Article 102 Election
(1) The President of the Republic shall be elected by a two-thirds majority of the total number of members of the Turkish Grand National Assembly and by secret ballot. If the Turkish Grand National Assembly is not in session, it shall be summoned immediately to meet.
(4) If a two-thirds majority of the total number of members cannot be obtained in the first two ballots, between which there shall be at least a three-day interval, a third ballot shall be held and the candidate who receives the absolute majority of votes of the total number of members shall be elected President of the Republic.

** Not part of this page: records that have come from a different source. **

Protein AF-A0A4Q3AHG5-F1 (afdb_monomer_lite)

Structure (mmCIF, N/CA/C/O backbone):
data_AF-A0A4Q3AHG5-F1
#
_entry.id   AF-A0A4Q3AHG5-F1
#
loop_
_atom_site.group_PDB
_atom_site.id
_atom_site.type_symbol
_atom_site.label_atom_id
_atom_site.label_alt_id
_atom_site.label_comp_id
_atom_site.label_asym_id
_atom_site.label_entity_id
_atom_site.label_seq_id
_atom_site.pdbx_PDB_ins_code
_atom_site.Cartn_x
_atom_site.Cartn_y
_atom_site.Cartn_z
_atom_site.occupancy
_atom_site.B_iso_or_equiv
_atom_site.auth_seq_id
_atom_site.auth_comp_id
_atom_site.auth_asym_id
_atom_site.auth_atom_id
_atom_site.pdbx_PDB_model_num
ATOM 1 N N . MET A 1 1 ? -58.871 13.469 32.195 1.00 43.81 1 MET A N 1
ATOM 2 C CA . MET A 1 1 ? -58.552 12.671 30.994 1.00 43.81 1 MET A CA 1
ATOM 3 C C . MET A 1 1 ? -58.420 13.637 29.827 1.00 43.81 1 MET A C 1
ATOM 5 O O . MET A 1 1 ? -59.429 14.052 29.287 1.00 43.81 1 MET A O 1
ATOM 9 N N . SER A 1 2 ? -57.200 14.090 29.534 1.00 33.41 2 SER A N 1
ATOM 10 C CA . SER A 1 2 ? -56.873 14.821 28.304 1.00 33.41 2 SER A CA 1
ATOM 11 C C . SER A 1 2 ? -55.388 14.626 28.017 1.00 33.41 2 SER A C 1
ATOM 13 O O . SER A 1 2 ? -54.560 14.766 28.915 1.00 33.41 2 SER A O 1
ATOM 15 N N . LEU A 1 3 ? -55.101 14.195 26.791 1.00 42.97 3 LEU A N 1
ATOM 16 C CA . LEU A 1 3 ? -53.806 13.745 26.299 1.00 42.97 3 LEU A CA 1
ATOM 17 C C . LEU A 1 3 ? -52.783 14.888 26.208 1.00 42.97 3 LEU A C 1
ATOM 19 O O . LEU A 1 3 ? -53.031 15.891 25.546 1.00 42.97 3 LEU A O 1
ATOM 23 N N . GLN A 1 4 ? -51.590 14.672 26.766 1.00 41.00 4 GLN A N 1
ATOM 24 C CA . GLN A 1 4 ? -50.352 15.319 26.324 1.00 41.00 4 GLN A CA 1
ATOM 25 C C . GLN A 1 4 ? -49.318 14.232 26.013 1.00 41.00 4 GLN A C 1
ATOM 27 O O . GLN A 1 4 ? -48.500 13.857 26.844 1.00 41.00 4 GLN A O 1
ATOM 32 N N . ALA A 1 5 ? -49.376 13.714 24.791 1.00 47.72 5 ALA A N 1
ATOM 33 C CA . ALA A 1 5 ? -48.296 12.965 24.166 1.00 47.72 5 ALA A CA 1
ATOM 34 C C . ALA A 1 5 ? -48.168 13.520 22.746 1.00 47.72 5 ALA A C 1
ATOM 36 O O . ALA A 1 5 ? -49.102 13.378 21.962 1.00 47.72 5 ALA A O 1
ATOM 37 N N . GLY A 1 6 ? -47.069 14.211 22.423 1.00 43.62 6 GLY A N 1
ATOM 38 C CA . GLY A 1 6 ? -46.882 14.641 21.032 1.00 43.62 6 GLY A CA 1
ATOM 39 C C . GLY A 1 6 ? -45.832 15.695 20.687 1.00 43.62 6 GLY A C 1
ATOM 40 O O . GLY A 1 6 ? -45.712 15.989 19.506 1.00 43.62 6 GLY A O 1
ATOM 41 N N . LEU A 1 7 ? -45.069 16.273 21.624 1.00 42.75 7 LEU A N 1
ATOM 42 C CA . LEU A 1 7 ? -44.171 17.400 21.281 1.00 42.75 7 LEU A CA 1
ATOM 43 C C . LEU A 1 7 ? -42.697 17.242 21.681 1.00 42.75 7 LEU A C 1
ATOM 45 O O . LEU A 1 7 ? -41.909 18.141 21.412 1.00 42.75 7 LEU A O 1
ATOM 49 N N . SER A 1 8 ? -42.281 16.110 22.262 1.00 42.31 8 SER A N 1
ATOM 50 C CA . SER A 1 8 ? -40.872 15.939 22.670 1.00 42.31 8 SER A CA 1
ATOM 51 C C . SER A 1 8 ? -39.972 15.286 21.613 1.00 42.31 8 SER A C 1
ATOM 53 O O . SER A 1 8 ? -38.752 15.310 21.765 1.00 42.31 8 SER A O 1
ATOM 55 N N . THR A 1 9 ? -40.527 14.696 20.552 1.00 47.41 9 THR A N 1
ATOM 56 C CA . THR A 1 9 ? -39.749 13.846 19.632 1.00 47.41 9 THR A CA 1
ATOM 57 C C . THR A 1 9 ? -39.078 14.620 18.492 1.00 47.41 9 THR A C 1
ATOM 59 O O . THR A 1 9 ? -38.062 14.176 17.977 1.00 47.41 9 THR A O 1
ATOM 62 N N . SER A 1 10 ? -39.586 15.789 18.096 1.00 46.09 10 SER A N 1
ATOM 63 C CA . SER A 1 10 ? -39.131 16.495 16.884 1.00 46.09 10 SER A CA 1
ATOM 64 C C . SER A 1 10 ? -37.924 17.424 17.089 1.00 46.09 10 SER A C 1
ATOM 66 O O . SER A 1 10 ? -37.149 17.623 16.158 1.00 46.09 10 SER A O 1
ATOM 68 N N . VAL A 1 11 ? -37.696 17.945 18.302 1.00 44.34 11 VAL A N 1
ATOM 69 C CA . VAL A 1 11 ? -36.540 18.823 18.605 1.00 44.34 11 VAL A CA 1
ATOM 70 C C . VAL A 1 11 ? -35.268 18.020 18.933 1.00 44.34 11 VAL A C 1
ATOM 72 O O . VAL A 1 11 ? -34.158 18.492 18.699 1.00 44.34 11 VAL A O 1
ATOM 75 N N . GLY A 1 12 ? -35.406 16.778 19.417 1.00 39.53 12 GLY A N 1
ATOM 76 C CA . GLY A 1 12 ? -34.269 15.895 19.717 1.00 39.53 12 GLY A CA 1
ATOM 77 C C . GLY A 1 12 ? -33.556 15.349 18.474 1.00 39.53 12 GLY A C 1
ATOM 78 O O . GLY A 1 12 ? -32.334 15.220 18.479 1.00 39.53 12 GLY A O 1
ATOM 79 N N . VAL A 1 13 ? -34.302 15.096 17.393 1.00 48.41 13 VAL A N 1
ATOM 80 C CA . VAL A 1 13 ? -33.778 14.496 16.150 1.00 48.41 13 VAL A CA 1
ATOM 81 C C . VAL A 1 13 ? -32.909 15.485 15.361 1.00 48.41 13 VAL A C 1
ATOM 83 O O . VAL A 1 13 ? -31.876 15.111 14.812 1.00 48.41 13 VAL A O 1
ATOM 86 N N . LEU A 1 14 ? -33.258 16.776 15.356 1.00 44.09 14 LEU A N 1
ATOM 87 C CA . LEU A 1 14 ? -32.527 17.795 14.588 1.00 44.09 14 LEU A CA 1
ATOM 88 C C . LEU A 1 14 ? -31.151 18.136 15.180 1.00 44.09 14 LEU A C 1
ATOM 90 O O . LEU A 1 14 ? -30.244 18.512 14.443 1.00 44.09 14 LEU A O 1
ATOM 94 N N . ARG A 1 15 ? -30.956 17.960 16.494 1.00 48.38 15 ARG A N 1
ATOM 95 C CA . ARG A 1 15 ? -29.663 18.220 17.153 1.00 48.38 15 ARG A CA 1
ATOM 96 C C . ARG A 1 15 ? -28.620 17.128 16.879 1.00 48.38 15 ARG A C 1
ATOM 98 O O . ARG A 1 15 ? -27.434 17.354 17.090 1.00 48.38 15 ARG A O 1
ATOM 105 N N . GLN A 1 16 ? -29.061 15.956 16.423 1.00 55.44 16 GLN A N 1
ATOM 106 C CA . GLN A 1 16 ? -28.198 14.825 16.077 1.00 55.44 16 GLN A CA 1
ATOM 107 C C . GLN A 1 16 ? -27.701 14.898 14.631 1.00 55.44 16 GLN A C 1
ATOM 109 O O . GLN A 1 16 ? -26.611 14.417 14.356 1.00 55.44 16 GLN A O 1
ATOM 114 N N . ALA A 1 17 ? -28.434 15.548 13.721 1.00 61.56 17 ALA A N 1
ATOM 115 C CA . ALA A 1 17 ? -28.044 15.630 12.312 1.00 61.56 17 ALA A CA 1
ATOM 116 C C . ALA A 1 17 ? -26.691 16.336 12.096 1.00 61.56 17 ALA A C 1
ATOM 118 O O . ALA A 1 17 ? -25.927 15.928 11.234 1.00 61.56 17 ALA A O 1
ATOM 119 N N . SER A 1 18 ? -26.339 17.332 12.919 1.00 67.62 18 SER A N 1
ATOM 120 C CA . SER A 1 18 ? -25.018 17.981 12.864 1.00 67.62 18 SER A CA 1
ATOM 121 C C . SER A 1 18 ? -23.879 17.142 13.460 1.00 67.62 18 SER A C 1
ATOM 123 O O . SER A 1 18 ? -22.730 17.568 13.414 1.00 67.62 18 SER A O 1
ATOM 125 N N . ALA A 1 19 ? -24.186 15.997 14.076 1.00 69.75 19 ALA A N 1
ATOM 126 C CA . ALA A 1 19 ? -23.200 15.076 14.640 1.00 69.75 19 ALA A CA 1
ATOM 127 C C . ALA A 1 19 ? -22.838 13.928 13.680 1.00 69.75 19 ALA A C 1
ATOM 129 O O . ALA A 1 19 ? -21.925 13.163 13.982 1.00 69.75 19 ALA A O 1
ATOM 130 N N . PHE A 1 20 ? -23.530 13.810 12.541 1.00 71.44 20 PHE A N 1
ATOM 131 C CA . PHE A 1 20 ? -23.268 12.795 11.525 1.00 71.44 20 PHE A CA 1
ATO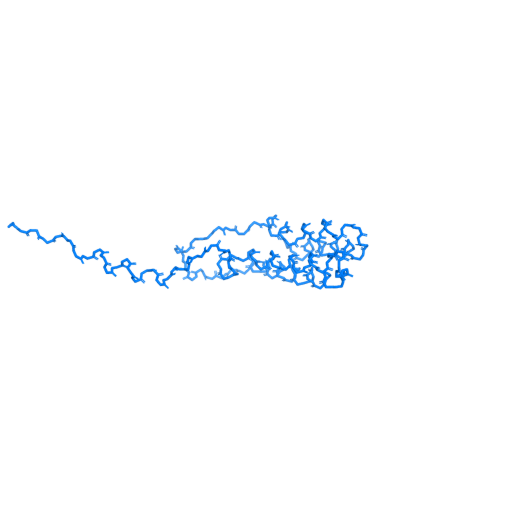M 132 C C . PHE A 1 20 ? -22.928 13.457 10.192 1.00 71.44 20 PHE A C 1
ATOM 134 O O . PHE A 1 20 ? -23.702 14.254 9.668 1.00 71.44 20 PHE A O 1
ATOM 141 N N . THR A 1 21 ? -21.788 13.082 9.620 1.00 75.56 21 THR A N 1
ATOM 142 C CA . THR A 1 21 ? -21.450 13.428 8.239 1.00 75.56 21 THR A CA 1
ATOM 143 C C . THR A 1 21 ? -22.020 12.352 7.325 1.00 75.56 21 THR A C 1
ATOM 145 O O . THR A 1 21 ? -21.632 11.190 7.423 1.00 75.56 21 THR A O 1
ATOM 148 N N . VAL A 1 22 ? -22.942 12.734 6.442 1.00 79.31 22 VAL A N 1
ATOM 149 C CA . VAL A 1 22 ? -23.476 11.867 5.385 1.00 79.31 22 VAL A CA 1
ATOM 150 C C . VAL A 1 22 ? -23.034 12.449 4.051 1.00 79.31 22 VAL A C 1
ATOM 152 O O . VAL A 1 22 ? -23.282 13.621 3.777 1.00 79.31 22 VAL A O 1
ATOM 155 N N . GLY A 1 23 ? -22.363 11.638 3.245 1.00 78.69 23 GLY A N 1
ATOM 156 C CA . GLY A 1 23 ? -21.908 11.999 1.910 1.00 78.69 23 GLY A CA 1
ATOM 157 C C . GLY A 1 23 ? -21.851 10.764 1.021 1.00 78.69 23 GLY A C 1
ATOM 158 O O . GLY A 1 23 ? -21.909 9.638 1.518 1.00 78.69 23 GLY A O 1
ATOM 159 N N . ASP A 1 24 ? -21.746 10.987 -0.285 1.00 81.19 24 ASP A N 1
ATOM 160 C CA . ASP A 1 24 ? -21.779 9.917 -1.291 1.00 81.19 24 ASP A CA 1
ATOM 161 C C . ASP A 1 24 ? -20.437 9.174 -1.424 1.00 81.19 24 ASP A C 1
ATOM 163 O O . ASP A 1 24 ? -20.372 8.093 -2.007 1.00 81.19 24 ASP A O 1
ATOM 167 N N . GLU A 1 25 ? -19.364 9.729 -0.854 1.00 80.12 25 GLU A N 1
ATOM 168 C CA . GLU A 1 25 ? -18.000 9.213 -0.962 1.00 80.12 25 GLU A CA 1
ATOM 169 C C . GLU A 1 25 ? -17.383 8.928 0.410 1.00 80.12 25 GLU A C 1
ATOM 171 O O . GLU A 1 25 ? -17.684 9.575 1.419 1.00 80.12 25 GLU A O 1
ATOM 176 N N . ARG A 1 26 ? -16.461 7.959 0.436 1.00 78.75 26 ARG A N 1
ATOM 177 C CA . ARG A 1 26 ? -15.620 7.696 1.607 1.00 78.75 26 ARG A CA 1
ATOM 178 C C . ARG A 1 26 ? -14.658 8.866 1.808 1.00 78.75 26 ARG A C 1
ATOM 180 O O . ARG A 1 26 ? -14.085 9.383 0.857 1.00 78.75 26 ARG A O 1
ATOM 187 N N . GLN A 1 27 ? -14.484 9.259 3.062 1.00 82.19 27 GLN A N 1
ATOM 188 C CA . GLN A 1 27 ? -13.609 10.350 3.489 1.00 82.19 27 GLN A CA 1
ATOM 189 C C . GLN A 1 27 ? -12.568 9.777 4.455 1.00 82.19 27 GLN A C 1
ATOM 191 O O . GLN A 1 27 ? -12.873 8.836 5.191 1.00 82.19 27 GLN A O 1
ATOM 196 N N . ILE A 1 28 ? -11.360 10.340 4.485 1.00 82.50 28 ILE A N 1
ATOM 197 C CA . ILE A 1 28 ? -10.244 9.832 5.306 1.00 82.50 28 ILE A CA 1
ATOM 198 C C . ILE A 1 28 ? -10.596 9.865 6.801 1.00 82.50 28 ILE A C 1
ATOM 200 O O . ILE A 1 28 ? -10.192 8.992 7.566 1.00 82.50 28 ILE A O 1
ATOM 204 N N . GLU A 1 29 ? -11.389 10.851 7.212 1.00 81.00 29 GLU A N 1
ATOM 205 C CA . GLU A 1 29 ? -11.844 11.066 8.585 1.00 81.00 29 GLU A CA 1
ATOM 206 C C . GLU A 1 29 ? -12.796 9.966 9.065 1.00 81.00 29 GLU A C 1
ATOM 208 O O . GLU A 1 29 ? -12.882 9.702 10.264 1.00 81.00 29 GLU A O 1
ATOM 213 N N . ASN A 1 30 ? -13.496 9.322 8.127 1.00 78.88 30 ASN A N 1
ATOM 214 C CA . ASN A 1 30 ? -14.543 8.343 8.410 1.00 78.88 30 ASN A CA 1
ATOM 215 C C . ASN A 1 30 ? -14.146 6.918 7.994 1.00 78.88 30 ASN A C 1
ATOM 217 O O . ASN A 1 30 ? -14.775 5.958 8.436 1.00 78.88 30 ASN A O 1
ATOM 221 N N . ASP A 1 31 ? -13.121 6.770 7.153 1.00 85.81 31 ASP A N 1
ATOM 222 C CA . ASP A 1 31 ? -12.578 5.490 6.717 1.00 85.81 31 ASP A CA 1
ATOM 223 C C . ASP A 1 31 ? -11.043 5.557 6.594 1.00 85.81 31 ASP A C 1
ATOM 225 O O . ASP A 1 31 ? -10.519 6.136 5.636 1.00 85.81 31 ASP A O 1
ATOM 229 N N . PRO A 1 32 ? -10.290 4.913 7.504 1.00 82.88 32 PRO A N 1
ATOM 230 C CA . PRO A 1 32 ? -8.831 4.917 7.451 1.00 82.88 32 PRO A CA 1
ATOM 231 C C . PRO A 1 32 ? -8.264 4.194 6.213 1.00 82.88 32 PRO A C 1
ATOM 233 O O . PRO A 1 32 ? -7.118 4.457 5.844 1.00 82.88 32 PRO A O 1
ATOM 236 N N . ARG A 1 33 ? -9.037 3.330 5.533 1.00 91.38 33 ARG A N 1
ATOM 237 C CA . ARG A 1 33 ? -8.624 2.688 4.268 1.00 91.38 33 ARG A CA 1
ATOM 238 C C . ARG A 1 33 ? -8.587 3.680 3.110 1.00 91.38 33 ARG A C 1
ATOM 240 O O . ARG A 1 33 ? -7.758 3.539 2.213 1.00 91.38 33 ARG A O 1
ATOM 247 N N . CYS A 1 34 ? -9.424 4.720 3.153 1.00 91.38 34 CYS A N 1
ATOM 248 C CA . CYS A 1 34 ? -9.508 5.743 2.110 1.00 91.38 34 CYS A CA 1
ATOM 249 C C . CYS A 1 34 ? -8.138 6.385 1.823 1.00 91.38 34 CYS A C 1
ATOM 251 O O . CYS A 1 34 ? -7.771 6.572 0.666 1.00 91.38 34 CYS A O 1
ATOM 253 N N . GLY A 1 35 ? -7.323 6.621 2.857 1.00 92.19 35 GLY A N 1
ATOM 254 C CA . GLY A 1 35 ? -5.969 7.152 2.682 1.00 92.19 35 GLY A CA 1
ATOM 255 C C . GLY A 1 35 ? -5.033 6.226 1.890 1.00 92.19 35 GLY A C 1
ATOM 256 O O . GLY A 1 35 ? -4.237 6.710 1.088 1.00 92.19 35 GLY A O 1
ATOM 257 N N . LEU A 1 36 ? -5.129 4.903 2.075 1.00 95.25 36 LEU A N 1
ATOM 258 C CA . LEU A 1 36 ? -4.327 3.934 1.315 1.00 95.25 36 LEU A CA 1
ATOM 259 C C . LEU A 1 36 ? -4.776 3.846 -0.143 1.00 95.25 36 LEU A C 1
ATOM 261 O O . LEU A 1 36 ? -3.917 3.790 -1.021 1.00 95.25 36 LEU A O 1
ATOM 265 N N . LEU A 1 37 ? -6.088 3.906 -0.386 1.00 95.00 37 LEU A N 1
ATOM 266 C CA . LEU A 1 37 ? -6.666 3.926 -1.731 1.00 95.00 37 LEU A CA 1
ATOM 267 C C . LEU A 1 37 ? -6.212 5.159 -2.521 1.00 95.00 37 LEU A C 1
ATOM 269 O O . LEU A 1 37 ? -5.739 5.025 -3.645 1.00 95.00 37 LEU A O 1
ATOM 273 N N . ILE A 1 38 ? -6.270 6.348 -1.910 1.00 95.75 38 ILE A N 1
ATOM 274 C CA . ILE A 1 38 ? -5.792 7.593 -2.535 1.00 95.75 38 ILE A CA 1
ATOM 275 C C . ILE A 1 38 ? -4.298 7.496 -2.860 1.00 95.75 38 ILE A C 1
ATOM 277 O O . ILE A 1 38 ? -3.860 7.898 -3.936 1.00 95.75 38 ILE A O 1
ATOM 281 N N . LEU A 1 39 ? -3.497 6.948 -1.941 1.00 97.56 39 LEU A N 1
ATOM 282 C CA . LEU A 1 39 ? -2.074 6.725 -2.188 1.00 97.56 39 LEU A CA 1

If an absolute majority of votes of the total number of members is not obtained in the third ballot, a fourth ballot will be held between the two candidates who receive the greatest number of votes in the third ballot; if the President of the Republic cannot be elected by an absolute majority of the total number of members in this ballot, new general elections for the Turkish Grand National Assembly shall be held immediately.
There is no other condition for a quorum, so the AK Party's contention that the quroum to meet is 1/3 of the members seems correct, and the CHP's demand for a new election immediately seems to come from nowhere. If the Constitutional Court rules in favor of CHP, and bows to the army, it will set Turkey back yet again, especially in the eyes of Europe. For the sake of freedom in Turkey it should be hoped that the Court will stand up to this attempted intimidation--part of the same reactionism that was part of the Orhan Pamuk and Elif Shafak prosecutions, that characterizes the continuing intimidation of legal Kurdish groups and activities, and the murder of Hrant Dink.